Tech
This Startup Wants to Put Its Brain-Computer Interface in the Apple Vision Pro
Now, Cognixion is bringing its AI communication app to the Vision Pro, which Forsland says has more functionality than the purpose-built Axon-R. “The Vision Pro gives you all of your apps, the app store, everything you want to do,” he says.
Apple opened the door to BCI integration in May, when it announced a new protocol to allow users with severe mobility disabilities to control the iPhone, iPad, and Vision Pro without physical movement. Another BCI company, Synchron, whose implant is inserted into a blood vessel adjacent to the brain, has also integrated its system with the Vision Pro. (Apple is not known to be developing its own BCI)
In Cognixion’s trial, the company has swapped out Apple’s headband for its own, which is embedded with six electroencephalographic, or EEG, sensors. These collect information from the brain’s visual and parietal cortex, located at the back of the head. Specifically, Cognixion’s system identifies visual fixation signals, which occur when a person is maintaining their gaze on an object. This allows users to select from a menu of options in the interface using mental attention alone. A neural computing pack worn at the hip processes brain data outside of the Vision Pro.
“The philosophy of our approach is around reducing the amount of burden that is being generated by the person’s communication needs,” says Chris Ullrich, Cognixion’s chief technology officer.

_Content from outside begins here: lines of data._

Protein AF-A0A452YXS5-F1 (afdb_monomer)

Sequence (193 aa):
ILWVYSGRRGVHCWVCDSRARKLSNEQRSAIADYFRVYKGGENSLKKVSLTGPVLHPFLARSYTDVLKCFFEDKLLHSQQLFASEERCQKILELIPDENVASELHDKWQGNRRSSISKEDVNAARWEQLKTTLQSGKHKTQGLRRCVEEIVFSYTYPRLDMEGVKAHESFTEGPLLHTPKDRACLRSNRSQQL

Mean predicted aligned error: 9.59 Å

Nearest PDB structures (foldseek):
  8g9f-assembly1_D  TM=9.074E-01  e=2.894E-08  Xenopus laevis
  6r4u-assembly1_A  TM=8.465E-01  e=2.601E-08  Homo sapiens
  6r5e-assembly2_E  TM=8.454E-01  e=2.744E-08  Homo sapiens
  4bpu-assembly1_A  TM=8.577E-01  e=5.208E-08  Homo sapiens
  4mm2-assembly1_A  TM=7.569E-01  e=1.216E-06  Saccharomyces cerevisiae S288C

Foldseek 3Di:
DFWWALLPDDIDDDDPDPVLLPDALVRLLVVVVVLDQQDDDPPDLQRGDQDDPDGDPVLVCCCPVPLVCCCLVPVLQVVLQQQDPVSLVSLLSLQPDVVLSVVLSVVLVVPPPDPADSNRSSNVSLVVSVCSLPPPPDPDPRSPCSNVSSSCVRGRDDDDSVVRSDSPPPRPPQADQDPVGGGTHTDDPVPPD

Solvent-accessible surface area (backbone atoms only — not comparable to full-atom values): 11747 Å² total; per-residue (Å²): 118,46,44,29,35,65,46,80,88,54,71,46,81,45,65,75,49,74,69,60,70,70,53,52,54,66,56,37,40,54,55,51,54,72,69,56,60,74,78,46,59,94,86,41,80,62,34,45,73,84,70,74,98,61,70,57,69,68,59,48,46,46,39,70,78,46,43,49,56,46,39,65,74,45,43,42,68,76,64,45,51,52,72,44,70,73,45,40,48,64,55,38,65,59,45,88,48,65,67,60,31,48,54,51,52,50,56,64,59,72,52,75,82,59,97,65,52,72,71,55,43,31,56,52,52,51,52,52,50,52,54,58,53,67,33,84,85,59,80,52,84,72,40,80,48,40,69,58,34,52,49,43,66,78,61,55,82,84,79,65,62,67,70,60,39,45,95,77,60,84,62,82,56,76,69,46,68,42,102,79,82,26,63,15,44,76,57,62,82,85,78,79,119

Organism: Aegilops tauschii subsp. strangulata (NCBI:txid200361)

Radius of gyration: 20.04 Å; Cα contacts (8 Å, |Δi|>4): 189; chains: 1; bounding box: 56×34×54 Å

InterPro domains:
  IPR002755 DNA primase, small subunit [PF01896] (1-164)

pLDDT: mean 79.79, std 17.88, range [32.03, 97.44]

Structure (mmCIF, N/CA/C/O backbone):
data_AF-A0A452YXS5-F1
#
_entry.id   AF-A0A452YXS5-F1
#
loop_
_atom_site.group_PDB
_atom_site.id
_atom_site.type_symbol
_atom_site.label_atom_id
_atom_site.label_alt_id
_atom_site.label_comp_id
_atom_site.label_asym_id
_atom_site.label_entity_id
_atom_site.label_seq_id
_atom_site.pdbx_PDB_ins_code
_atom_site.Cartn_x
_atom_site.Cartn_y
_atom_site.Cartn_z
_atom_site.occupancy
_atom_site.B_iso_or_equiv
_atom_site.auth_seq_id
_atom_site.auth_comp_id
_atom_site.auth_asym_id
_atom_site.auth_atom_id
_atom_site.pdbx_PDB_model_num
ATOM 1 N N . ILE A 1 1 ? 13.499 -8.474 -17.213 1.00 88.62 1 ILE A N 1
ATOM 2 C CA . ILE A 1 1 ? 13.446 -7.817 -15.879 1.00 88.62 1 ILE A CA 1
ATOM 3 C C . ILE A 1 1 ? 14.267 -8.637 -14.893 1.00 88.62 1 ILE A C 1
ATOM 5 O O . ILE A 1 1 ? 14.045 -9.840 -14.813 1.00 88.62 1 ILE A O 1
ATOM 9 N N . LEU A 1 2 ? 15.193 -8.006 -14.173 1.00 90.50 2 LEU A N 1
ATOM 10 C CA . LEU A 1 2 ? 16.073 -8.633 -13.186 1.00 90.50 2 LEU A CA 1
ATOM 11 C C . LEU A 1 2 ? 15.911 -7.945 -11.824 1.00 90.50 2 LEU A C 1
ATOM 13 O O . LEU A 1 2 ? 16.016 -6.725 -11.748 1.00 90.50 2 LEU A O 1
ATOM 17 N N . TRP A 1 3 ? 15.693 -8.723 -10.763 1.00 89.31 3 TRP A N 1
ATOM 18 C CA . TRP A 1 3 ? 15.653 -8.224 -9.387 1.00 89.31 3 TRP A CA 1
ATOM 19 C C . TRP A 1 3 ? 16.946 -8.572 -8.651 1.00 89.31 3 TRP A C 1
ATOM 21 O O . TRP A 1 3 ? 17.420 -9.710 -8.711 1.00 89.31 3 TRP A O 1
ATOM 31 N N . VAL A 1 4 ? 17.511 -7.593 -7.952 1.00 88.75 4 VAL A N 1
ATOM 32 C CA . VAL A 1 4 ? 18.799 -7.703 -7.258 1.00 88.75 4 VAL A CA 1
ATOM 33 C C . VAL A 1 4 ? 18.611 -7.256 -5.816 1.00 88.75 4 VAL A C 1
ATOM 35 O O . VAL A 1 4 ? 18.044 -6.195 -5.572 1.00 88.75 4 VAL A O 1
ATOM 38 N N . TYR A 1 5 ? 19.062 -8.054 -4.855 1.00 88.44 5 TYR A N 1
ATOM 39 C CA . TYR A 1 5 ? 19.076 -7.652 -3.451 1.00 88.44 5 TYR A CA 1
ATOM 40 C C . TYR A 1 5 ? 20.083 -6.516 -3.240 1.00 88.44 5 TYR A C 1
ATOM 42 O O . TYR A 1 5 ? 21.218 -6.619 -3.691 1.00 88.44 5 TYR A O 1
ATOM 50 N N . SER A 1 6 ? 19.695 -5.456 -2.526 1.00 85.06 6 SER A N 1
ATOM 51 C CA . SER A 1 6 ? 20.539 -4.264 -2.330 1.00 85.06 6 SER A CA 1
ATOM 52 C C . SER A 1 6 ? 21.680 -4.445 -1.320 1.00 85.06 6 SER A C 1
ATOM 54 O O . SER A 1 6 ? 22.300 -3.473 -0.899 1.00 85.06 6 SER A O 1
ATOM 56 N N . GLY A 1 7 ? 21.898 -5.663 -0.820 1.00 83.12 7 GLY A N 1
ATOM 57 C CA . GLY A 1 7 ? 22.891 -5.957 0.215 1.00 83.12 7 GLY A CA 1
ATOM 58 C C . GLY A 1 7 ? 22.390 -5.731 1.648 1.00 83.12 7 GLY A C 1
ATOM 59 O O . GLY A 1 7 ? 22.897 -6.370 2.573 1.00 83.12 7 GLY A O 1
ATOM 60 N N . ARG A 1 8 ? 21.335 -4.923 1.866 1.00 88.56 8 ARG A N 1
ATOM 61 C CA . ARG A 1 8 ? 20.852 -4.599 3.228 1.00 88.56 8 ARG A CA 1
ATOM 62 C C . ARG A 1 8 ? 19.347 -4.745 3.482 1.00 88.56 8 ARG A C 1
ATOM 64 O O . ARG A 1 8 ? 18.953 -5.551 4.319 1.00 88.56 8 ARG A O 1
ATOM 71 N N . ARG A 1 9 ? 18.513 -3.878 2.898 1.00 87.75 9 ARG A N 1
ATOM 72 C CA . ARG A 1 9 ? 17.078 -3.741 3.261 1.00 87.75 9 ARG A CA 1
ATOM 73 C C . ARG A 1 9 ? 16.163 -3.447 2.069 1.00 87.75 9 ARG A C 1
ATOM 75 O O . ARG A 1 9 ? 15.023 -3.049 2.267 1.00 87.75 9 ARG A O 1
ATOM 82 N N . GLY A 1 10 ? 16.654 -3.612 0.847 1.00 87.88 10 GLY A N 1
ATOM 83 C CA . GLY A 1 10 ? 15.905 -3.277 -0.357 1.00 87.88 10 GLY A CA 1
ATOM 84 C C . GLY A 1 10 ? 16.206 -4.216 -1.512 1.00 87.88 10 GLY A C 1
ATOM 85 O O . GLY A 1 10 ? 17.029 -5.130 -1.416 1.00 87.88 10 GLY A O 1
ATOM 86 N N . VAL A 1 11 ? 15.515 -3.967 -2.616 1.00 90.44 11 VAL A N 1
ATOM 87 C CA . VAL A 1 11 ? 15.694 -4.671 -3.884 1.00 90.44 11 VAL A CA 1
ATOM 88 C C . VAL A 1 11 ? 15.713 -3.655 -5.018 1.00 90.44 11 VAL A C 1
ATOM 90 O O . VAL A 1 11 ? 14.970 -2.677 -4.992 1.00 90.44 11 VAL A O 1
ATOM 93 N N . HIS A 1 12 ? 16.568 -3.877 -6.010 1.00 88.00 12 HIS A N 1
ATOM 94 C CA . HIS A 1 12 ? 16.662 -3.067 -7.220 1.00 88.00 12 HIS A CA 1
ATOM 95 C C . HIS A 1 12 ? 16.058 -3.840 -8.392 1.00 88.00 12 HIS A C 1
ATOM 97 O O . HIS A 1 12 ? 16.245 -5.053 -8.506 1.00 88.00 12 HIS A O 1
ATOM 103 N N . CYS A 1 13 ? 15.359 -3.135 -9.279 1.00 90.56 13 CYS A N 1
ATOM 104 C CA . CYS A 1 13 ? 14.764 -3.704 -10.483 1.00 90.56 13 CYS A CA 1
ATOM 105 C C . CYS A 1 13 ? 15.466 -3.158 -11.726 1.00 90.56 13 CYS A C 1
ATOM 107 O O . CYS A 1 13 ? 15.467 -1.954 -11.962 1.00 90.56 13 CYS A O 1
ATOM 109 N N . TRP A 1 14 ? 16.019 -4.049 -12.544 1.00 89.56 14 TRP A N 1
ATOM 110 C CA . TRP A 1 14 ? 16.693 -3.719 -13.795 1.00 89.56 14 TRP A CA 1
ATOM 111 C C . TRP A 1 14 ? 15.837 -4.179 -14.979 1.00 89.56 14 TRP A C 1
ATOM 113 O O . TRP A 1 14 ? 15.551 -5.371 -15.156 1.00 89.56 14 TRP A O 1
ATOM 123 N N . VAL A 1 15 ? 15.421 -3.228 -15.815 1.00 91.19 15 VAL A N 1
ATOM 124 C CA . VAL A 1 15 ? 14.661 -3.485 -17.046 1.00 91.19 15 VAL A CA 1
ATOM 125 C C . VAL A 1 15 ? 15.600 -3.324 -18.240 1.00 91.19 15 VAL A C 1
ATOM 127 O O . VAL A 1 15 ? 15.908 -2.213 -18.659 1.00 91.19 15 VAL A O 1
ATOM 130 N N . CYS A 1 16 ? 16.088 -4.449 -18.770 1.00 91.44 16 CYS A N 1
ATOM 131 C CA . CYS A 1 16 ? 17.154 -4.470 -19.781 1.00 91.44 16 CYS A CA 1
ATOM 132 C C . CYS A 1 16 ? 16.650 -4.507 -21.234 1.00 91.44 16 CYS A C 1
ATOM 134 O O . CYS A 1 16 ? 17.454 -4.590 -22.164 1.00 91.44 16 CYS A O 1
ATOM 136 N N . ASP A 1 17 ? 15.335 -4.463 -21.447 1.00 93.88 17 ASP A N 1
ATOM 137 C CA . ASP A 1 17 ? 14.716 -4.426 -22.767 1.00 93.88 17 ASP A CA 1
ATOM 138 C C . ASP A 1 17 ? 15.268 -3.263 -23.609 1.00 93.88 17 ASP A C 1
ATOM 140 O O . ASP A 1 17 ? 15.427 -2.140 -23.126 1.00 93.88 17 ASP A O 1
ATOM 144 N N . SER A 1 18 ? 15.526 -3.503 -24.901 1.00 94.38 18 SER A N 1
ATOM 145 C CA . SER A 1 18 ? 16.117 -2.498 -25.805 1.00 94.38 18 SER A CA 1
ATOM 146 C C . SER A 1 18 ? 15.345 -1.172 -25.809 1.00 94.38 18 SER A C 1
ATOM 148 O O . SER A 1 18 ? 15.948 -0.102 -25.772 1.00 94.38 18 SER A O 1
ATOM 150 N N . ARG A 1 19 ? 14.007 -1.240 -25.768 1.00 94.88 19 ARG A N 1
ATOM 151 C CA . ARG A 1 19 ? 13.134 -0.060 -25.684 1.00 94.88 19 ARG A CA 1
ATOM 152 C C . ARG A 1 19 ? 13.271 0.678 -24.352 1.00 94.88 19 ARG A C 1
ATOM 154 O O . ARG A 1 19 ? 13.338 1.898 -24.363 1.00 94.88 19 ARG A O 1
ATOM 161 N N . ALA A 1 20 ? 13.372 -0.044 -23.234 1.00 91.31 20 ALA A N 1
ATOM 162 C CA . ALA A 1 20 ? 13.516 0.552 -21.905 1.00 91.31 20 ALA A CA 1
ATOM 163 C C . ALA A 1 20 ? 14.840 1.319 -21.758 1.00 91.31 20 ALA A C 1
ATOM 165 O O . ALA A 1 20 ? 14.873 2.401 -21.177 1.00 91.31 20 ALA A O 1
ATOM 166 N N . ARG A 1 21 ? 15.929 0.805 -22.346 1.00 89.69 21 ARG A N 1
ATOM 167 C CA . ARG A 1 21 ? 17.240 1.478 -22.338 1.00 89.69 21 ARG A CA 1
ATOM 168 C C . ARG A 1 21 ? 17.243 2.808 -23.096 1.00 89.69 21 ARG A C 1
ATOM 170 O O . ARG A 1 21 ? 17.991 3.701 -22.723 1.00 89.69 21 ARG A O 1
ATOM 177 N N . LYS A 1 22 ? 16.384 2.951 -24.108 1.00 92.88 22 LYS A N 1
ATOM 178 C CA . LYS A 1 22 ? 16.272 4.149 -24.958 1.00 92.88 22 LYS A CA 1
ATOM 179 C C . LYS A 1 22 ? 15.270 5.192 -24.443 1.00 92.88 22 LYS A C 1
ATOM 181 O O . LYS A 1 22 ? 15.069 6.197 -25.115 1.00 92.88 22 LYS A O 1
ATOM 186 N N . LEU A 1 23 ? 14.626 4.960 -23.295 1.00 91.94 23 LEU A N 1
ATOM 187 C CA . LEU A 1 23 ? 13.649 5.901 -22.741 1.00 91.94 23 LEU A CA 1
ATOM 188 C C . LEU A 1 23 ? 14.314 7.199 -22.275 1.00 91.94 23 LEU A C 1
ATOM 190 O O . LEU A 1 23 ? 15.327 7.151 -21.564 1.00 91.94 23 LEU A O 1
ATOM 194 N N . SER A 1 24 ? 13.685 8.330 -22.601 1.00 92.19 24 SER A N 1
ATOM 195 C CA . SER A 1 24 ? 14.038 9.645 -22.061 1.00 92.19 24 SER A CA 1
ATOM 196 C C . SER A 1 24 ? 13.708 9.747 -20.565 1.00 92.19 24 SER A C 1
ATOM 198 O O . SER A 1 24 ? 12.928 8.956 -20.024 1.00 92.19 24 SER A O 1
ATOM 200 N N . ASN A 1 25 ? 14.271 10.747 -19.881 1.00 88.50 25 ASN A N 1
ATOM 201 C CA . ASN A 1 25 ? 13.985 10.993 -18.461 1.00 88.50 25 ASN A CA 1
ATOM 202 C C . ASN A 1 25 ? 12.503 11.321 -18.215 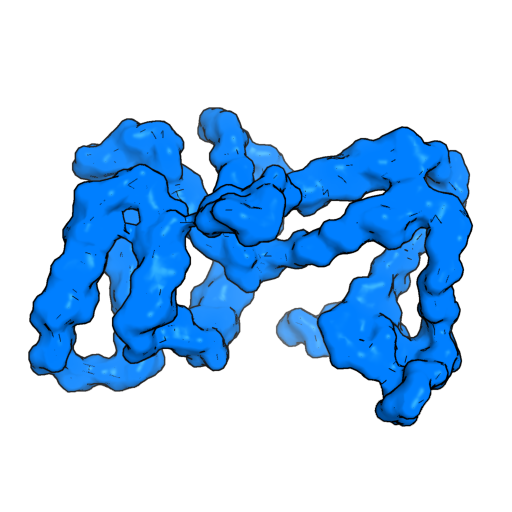1.00 88.50 25 ASN A C 1
ATOM 204 O O . ASN A 1 25 ? 11.939 10.913 -17.199 1.00 88.50 25 ASN A O 1
ATOM 208 N N . GLU A 1 26 ? 11.851 12.000 -19.161 1.00 91.62 26 GLU A N 1
ATOM 209 C CA . GLU A 1 26 ? 10.412 12.275 -19.115 1.00 91.62 26 GLU A CA 1
ATOM 210 C C . GLU A 1 26 ? 9.598 10.978 -19.187 1.00 91.62 26 GLU A C 1
ATOM 212 O O . GLU A 1 26 ? 8.743 10.730 -18.338 1.00 91.62 26 GLU A O 1
ATOM 217 N N . GLN A 1 27 ? 9.924 10.089 -20.130 1.00 93.00 27 GLN A N 1
ATOM 218 C CA . GLN A 1 27 ? 9.244 8.799 -20.265 1.00 93.00 27 GLN A CA 1
ATOM 219 C C . GLN A 1 27 ? 9.452 7.912 -19.029 1.00 93.00 27 GLN A C 1
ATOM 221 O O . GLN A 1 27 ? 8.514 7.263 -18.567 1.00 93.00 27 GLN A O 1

Current communication tools can help but aren’t ideal. For instance, low-tech handheld letterboards allow patients to look at certain letters, words, or pictures so that a caregiver can guess their meaning, but they’re time-consuming to use. And eye tracking technology is still expensive and not always reliable.
“We actually build an AI for each individual participant that is customized with their history of speaking, their style of their humor, anything they’ve written, anything they’ve said, that we can gather. We crunch all that down into something that is a user proxy,” Ullrich says.